(Stored items)
══════════════════════════════
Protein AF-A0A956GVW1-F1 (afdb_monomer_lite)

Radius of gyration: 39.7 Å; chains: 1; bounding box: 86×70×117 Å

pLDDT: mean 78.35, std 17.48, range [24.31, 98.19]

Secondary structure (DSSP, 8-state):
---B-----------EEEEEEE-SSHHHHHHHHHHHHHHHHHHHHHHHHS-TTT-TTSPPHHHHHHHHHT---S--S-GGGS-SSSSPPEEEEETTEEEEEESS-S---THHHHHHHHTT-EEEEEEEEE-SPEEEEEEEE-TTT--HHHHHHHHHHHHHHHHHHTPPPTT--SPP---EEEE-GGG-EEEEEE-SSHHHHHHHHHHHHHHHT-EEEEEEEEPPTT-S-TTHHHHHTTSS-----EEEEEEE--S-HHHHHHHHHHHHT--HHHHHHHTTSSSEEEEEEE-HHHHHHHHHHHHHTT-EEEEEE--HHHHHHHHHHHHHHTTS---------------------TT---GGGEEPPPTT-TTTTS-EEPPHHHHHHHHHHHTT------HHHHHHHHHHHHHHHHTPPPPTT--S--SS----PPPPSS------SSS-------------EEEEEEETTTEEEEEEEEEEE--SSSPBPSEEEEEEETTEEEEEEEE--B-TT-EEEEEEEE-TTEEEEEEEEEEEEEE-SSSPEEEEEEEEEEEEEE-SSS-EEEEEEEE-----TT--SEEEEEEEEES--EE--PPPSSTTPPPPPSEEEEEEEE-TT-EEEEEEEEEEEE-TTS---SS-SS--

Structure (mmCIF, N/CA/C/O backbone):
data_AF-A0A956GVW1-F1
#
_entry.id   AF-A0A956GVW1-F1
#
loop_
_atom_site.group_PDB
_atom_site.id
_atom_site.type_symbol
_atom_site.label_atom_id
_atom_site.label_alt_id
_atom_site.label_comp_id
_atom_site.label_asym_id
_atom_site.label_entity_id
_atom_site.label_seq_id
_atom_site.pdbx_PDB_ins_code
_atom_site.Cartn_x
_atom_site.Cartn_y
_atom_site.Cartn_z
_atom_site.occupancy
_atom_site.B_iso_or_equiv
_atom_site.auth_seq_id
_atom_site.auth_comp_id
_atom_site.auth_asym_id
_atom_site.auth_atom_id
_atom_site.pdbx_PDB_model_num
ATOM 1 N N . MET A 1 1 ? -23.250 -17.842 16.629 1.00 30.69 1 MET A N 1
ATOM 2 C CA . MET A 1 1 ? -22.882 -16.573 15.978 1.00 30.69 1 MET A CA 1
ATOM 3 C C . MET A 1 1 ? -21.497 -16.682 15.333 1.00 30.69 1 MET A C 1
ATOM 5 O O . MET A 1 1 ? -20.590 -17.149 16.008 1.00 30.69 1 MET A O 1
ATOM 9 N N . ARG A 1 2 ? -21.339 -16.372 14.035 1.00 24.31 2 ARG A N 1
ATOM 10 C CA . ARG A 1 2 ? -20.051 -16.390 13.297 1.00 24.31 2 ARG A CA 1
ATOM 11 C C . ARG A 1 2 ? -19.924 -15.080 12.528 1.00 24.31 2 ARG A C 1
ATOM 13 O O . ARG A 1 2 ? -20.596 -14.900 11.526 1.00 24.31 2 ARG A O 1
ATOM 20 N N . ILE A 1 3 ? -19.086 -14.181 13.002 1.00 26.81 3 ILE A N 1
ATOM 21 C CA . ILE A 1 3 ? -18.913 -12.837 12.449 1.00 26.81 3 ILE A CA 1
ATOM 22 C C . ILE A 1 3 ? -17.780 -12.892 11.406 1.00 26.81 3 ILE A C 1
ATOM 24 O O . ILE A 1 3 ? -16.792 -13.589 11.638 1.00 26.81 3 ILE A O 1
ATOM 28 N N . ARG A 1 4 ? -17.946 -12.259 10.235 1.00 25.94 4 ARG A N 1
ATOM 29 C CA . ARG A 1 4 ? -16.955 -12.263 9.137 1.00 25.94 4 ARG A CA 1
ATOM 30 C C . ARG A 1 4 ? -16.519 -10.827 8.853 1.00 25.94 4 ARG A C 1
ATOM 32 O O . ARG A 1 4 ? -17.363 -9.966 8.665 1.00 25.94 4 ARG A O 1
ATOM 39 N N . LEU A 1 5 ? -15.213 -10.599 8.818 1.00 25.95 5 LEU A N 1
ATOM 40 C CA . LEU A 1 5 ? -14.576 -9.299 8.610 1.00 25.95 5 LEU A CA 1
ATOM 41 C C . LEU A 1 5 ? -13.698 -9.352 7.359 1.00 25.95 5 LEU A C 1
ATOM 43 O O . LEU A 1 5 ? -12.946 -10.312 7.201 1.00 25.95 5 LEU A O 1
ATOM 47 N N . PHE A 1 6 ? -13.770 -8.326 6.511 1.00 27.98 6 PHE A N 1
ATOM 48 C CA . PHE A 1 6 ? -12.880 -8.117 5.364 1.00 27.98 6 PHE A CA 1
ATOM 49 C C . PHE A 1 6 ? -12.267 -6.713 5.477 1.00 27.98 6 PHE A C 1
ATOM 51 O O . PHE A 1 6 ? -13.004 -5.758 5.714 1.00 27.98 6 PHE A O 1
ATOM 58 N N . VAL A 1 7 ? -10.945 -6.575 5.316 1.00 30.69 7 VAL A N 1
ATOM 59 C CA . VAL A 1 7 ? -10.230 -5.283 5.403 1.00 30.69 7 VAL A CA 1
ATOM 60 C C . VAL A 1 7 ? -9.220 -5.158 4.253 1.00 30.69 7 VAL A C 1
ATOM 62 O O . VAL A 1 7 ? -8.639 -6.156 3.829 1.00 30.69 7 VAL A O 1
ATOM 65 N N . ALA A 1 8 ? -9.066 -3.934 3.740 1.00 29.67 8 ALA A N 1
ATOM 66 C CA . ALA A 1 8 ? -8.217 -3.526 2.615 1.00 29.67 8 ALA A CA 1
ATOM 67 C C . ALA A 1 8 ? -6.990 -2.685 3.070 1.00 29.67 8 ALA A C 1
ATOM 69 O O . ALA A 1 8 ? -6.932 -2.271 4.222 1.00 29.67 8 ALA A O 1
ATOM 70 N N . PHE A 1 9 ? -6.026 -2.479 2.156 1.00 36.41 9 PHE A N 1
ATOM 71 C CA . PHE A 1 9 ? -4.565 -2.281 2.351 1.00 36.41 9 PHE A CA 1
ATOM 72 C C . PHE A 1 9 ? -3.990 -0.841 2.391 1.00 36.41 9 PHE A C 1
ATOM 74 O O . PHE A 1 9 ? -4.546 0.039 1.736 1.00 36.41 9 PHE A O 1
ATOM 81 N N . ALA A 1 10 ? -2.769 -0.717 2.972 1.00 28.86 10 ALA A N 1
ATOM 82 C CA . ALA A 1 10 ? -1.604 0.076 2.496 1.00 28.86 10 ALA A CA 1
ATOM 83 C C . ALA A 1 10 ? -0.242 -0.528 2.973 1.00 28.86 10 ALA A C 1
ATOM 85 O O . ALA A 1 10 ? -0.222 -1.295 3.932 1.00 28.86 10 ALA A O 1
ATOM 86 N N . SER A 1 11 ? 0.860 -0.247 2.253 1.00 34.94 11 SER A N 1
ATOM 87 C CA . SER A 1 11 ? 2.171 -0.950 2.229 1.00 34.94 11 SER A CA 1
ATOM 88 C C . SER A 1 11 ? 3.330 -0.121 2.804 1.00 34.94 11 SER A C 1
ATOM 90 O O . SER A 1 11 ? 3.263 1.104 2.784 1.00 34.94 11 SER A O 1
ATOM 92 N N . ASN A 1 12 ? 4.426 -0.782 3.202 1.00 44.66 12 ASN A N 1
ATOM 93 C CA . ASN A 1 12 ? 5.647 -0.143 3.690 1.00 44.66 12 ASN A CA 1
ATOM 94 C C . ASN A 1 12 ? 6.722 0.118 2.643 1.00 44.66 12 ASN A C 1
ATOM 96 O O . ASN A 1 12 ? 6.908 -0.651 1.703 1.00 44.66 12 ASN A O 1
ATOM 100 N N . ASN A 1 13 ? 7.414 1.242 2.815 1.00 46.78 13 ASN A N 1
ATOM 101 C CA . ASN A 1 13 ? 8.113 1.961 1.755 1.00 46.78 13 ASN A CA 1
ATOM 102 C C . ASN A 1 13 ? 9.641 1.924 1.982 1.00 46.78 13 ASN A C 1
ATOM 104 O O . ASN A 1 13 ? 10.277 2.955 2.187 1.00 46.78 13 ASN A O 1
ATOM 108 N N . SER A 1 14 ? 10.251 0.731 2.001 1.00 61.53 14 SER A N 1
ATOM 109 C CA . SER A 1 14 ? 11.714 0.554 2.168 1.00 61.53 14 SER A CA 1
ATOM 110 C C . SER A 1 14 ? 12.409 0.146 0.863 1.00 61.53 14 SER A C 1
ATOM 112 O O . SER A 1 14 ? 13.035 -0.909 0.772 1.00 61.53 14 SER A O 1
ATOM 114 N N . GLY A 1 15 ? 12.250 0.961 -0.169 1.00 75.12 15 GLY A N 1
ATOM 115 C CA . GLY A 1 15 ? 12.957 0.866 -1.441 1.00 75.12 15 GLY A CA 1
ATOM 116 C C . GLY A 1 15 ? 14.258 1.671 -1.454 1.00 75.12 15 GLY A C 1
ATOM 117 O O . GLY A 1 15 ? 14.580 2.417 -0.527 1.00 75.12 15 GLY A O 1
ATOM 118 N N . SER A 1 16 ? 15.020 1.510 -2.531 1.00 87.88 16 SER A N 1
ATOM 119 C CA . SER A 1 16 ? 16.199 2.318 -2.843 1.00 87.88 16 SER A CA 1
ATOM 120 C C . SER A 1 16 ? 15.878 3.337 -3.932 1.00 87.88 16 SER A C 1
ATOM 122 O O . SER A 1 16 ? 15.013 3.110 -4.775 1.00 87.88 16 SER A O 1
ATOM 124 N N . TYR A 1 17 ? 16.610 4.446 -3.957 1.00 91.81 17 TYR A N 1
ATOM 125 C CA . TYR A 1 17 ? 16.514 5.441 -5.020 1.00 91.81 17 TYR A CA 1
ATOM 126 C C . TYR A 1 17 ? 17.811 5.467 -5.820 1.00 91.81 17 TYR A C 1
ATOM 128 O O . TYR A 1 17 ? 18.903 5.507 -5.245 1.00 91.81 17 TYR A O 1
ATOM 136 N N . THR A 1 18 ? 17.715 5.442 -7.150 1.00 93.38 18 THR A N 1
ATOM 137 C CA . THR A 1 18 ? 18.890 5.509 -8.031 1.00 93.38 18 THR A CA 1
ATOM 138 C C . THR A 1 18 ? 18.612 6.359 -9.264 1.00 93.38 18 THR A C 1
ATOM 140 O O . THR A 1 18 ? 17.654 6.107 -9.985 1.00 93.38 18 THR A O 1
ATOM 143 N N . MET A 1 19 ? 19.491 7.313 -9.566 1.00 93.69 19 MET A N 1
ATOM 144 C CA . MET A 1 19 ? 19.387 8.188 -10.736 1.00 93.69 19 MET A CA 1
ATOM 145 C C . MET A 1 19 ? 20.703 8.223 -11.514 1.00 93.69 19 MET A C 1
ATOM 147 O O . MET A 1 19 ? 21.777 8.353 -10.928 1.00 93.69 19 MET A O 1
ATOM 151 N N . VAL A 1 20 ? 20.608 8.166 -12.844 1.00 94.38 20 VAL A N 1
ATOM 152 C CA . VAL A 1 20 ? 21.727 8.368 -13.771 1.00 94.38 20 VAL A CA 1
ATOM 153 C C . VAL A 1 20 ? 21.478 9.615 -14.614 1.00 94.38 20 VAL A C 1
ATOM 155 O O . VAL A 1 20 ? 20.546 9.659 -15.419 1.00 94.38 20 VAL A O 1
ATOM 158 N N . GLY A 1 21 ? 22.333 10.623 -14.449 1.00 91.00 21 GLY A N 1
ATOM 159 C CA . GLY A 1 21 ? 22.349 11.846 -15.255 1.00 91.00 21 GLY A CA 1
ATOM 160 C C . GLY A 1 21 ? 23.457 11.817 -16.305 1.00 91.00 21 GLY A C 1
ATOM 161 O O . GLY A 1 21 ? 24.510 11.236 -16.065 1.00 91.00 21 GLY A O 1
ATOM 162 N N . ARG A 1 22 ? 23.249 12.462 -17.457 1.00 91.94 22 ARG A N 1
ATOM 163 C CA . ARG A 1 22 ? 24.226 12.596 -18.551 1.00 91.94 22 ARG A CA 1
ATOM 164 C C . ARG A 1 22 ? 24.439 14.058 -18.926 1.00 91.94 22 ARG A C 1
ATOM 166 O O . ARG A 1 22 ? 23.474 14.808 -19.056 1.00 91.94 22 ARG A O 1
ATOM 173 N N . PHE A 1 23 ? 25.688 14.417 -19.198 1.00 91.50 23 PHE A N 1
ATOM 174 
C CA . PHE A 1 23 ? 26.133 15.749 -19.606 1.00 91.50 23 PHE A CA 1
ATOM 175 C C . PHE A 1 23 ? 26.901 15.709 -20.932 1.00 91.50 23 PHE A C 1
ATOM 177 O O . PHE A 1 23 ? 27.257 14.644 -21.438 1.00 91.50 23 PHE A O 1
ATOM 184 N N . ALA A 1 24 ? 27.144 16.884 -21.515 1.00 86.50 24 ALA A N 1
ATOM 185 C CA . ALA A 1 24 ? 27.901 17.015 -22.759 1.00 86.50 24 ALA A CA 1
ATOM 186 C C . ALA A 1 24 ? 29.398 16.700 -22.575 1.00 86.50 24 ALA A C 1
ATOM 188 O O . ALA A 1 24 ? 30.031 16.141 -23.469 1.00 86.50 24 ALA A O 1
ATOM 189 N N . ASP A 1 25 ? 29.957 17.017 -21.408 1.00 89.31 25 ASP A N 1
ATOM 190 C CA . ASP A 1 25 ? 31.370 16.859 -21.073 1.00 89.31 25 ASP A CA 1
══════════════════════════════
### ABOUT THIS TASK
Of all the entries above, repeat only the lines from the line that has "ATOM 21 C CA" to the line that has "ATOM 24 O O", both lines included, exactly.

### RESULT
ATOM 21 C CA . ILE A 1 3 ? -18.913 -12.837 12.449 1.00 26.81 3 ILE A CA 1
ATOM 22 C C . ILE A 1 3 ? -17.780 -12.892 11.406 1.00 26.81 3 ILE A C 1
ATOM 24 O O . ILE A 1 3 ? -16.792 -13.589 11.638 1.00 26.81 3 ILE A O 1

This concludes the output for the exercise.